Лион Фейхтвангер - Тысяча девятьсот восемнадцатый год Страница 4
Лион Фейхтвангер - Тысяча девятьсот восемнадцатый год читать онлайн бесплатно
7
Небольшой зимний сад на вилле Георга Гейнзиуса. Георг и Беттина.
Георг — тридцати пяти лет, сумрачный, элегантный.
Беттина — его жена, 26 лет, высокая, белокурая, красивая.
Георг. Первый теплый день. Я велел запрягать. Поедем в Гейнихендорф?
Беттина. Томас Вендт обещал зайти.
Георг. Кто?
Беттина. Молодой человек, которого я недавно встретила у директора театра.
Георг. Моя Беттина опять откопала гения.
Беттина. Если бы ты его видел, ты бы не смеялся.
Георг. Прости. Социализм — очень распространенная и дешевая мода. Поневоле становишься скептиком.
Беттина. Не думаю, чтобы для Томаса Вендта социализм был чем-то случайным. Томасом Вендтом руководит какой-то внутренний закон.
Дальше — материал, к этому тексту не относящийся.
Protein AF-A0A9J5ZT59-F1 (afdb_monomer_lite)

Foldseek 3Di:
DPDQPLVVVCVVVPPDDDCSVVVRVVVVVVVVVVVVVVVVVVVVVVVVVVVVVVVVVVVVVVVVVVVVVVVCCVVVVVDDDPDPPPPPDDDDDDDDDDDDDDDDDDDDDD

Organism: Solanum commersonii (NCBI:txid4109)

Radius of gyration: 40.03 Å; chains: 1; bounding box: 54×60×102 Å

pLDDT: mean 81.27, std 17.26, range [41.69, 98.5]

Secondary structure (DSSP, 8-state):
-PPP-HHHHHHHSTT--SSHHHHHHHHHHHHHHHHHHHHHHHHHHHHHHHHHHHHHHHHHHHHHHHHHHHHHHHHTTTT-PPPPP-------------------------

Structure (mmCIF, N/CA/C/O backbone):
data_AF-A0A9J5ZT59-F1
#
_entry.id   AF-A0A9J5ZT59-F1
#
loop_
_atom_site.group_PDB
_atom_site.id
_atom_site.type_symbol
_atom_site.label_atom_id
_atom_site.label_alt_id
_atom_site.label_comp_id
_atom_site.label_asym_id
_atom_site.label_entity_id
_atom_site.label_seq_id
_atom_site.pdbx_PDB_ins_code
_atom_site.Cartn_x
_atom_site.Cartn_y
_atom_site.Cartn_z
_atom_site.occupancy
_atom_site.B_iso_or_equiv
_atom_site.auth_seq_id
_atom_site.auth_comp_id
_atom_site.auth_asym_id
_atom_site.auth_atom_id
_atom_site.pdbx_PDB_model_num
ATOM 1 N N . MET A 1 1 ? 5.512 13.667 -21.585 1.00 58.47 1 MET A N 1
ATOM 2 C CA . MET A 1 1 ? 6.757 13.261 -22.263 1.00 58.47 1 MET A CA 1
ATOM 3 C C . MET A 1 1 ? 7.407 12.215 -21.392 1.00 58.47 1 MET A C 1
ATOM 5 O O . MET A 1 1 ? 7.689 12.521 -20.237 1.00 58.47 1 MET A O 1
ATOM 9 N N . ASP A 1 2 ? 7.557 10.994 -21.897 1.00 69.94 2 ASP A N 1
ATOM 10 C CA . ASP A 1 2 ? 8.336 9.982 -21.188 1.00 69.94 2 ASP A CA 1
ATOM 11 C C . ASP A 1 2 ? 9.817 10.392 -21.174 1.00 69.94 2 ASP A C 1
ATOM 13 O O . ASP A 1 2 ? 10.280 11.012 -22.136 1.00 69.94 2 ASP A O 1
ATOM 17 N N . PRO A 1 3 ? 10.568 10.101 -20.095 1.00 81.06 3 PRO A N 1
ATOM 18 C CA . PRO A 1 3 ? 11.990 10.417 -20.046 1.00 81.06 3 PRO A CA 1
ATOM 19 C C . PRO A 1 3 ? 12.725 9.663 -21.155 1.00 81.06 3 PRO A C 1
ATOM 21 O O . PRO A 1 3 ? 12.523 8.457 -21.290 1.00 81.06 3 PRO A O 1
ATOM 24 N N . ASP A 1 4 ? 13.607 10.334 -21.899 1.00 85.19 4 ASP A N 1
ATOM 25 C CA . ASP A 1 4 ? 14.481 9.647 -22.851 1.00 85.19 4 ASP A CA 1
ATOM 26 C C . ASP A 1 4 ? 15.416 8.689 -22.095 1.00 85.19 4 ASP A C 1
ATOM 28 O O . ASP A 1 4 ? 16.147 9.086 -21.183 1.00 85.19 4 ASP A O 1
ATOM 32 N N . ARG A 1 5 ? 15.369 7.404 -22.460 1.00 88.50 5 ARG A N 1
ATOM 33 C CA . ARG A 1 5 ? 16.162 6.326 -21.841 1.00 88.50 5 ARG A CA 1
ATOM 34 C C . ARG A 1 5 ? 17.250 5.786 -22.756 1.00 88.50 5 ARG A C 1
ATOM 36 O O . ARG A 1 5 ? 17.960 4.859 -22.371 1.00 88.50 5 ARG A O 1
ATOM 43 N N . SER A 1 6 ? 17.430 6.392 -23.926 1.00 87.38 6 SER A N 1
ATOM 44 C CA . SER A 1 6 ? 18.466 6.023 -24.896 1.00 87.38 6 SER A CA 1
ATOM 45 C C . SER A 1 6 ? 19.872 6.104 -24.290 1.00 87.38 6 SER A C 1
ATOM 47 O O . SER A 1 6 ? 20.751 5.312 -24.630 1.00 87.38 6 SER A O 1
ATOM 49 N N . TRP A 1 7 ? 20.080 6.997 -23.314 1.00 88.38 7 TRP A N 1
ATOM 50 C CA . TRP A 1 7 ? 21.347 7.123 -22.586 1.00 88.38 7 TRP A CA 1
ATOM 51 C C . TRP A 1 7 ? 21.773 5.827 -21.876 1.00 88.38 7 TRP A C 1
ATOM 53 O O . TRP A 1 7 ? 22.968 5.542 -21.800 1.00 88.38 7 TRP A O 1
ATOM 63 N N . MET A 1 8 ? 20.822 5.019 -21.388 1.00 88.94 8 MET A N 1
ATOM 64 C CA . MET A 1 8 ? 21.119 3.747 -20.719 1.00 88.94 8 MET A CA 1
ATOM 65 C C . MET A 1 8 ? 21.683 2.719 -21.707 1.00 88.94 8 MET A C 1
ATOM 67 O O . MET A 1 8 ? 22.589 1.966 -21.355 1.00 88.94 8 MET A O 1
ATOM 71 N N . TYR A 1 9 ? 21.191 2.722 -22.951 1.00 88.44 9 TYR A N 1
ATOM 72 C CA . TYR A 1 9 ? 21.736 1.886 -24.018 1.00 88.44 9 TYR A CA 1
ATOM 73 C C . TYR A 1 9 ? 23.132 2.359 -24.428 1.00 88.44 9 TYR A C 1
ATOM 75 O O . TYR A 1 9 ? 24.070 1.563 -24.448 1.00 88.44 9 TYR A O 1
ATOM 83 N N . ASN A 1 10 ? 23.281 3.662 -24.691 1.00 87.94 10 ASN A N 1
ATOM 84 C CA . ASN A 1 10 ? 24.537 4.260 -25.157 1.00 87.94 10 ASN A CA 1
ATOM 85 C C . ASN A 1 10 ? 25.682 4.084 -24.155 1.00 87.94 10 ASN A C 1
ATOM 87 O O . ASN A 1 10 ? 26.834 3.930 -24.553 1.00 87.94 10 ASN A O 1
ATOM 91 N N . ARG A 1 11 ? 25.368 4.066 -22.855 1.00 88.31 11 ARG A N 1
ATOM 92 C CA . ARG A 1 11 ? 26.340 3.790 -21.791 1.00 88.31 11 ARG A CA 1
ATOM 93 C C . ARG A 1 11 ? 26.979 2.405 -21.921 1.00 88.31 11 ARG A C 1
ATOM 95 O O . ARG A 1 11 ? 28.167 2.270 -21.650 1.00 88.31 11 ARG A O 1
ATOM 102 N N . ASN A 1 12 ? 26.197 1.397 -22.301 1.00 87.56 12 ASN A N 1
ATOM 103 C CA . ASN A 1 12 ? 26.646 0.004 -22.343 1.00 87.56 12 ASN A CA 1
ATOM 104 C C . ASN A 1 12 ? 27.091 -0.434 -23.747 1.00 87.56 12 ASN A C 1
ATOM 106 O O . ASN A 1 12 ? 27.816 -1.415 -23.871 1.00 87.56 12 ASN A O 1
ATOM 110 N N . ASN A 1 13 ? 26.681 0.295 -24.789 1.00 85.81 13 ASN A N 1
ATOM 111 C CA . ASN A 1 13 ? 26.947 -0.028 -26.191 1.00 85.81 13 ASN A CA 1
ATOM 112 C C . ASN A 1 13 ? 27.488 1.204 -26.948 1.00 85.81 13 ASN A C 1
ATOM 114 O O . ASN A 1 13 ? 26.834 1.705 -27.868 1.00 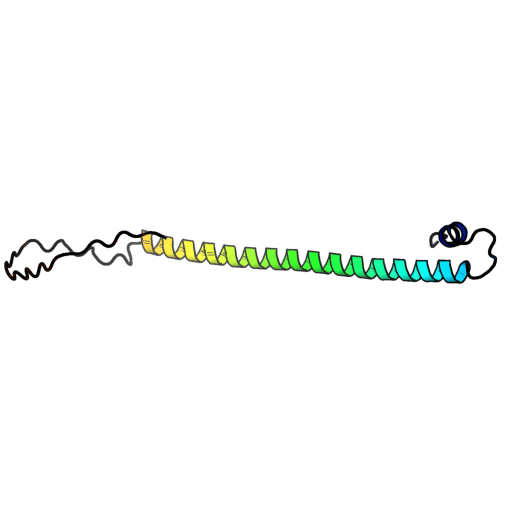85.81 13 ASN A O 1
ATOM 118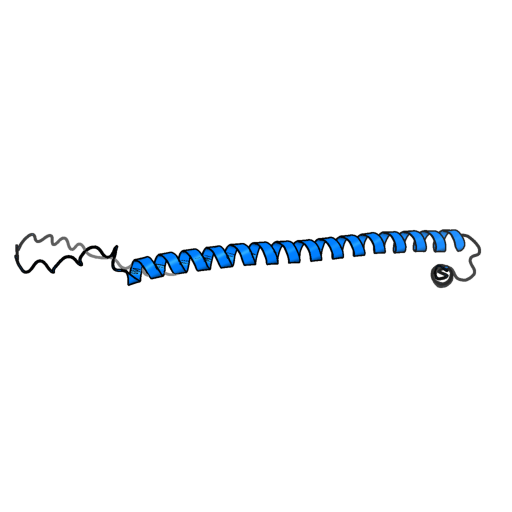 N N . PRO A 1 14 ? 28.659 1.746 -26.564 1.00 85.00 14 PRO A N 1
ATOM 119 C CA . PRO A 1 14 ? 29.192 2.950 -27.191 1.00 85.00 14 PRO A CA 1
ATOM 120 C C . PRO A 1 14 ? 29.491 2.711 -28.678 1.00 85.00 14 PRO A C 1
ATOM 122 O O . PRO A 1 14 ? 30.166 1.750 -29.042 1.00 85.00 14 PRO A O 1
ATOM 125 N N . GLY A 1 15 ? 28.993 3.597 -29.544 1.00 79.69 15 GLY A N 1
ATOM 126 C CA . GLY A 1 15 ? 29.244 3.555 -30.990 1.00 79.69 15 GLY A CA 1
ATOM 127 C C . GLY A 1 15 ? 28.481 2.474 -31.764 1.00 79.69 15 GLY A C 1
ATOM 128 O O . GLY A 1 15 ? 28.630 2.397 -32.982 1.00 79.69 15 GLY A O 1
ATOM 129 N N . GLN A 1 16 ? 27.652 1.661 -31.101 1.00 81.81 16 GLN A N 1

Георг. Он повинуется закону смены времен. Культ личности сменяется культом массы, как лето зимою. После Цезаря пришел Христос, после Борджиа — Лютер, после Ницше — социализм. Огонь, которым Томас Вендт горит, — не случайность. Случайность — то, кого этот огонь пожрет.
Беттина. В нем нет противоречий, он весь из одного куска.
Георг. Как тепло звучит твой голос. Достаточно тебе заговорить — и ты уже права.
Беттина (улыбаясь). Неужели я кажусь тебе настолько глупой, что со мной и спорить нечего? Вместо доводов ты говоришь мне комплименты. Разве не следовало его приглашать?
Георг. Конечно, следовало. В том-то и беда, что я заинтересовался им. Твой рассказ возбудил во мне живейшее любопытство. Таковы уж мы. Рубят дерево, на котором мы сидим, а мы восхищаемся топором.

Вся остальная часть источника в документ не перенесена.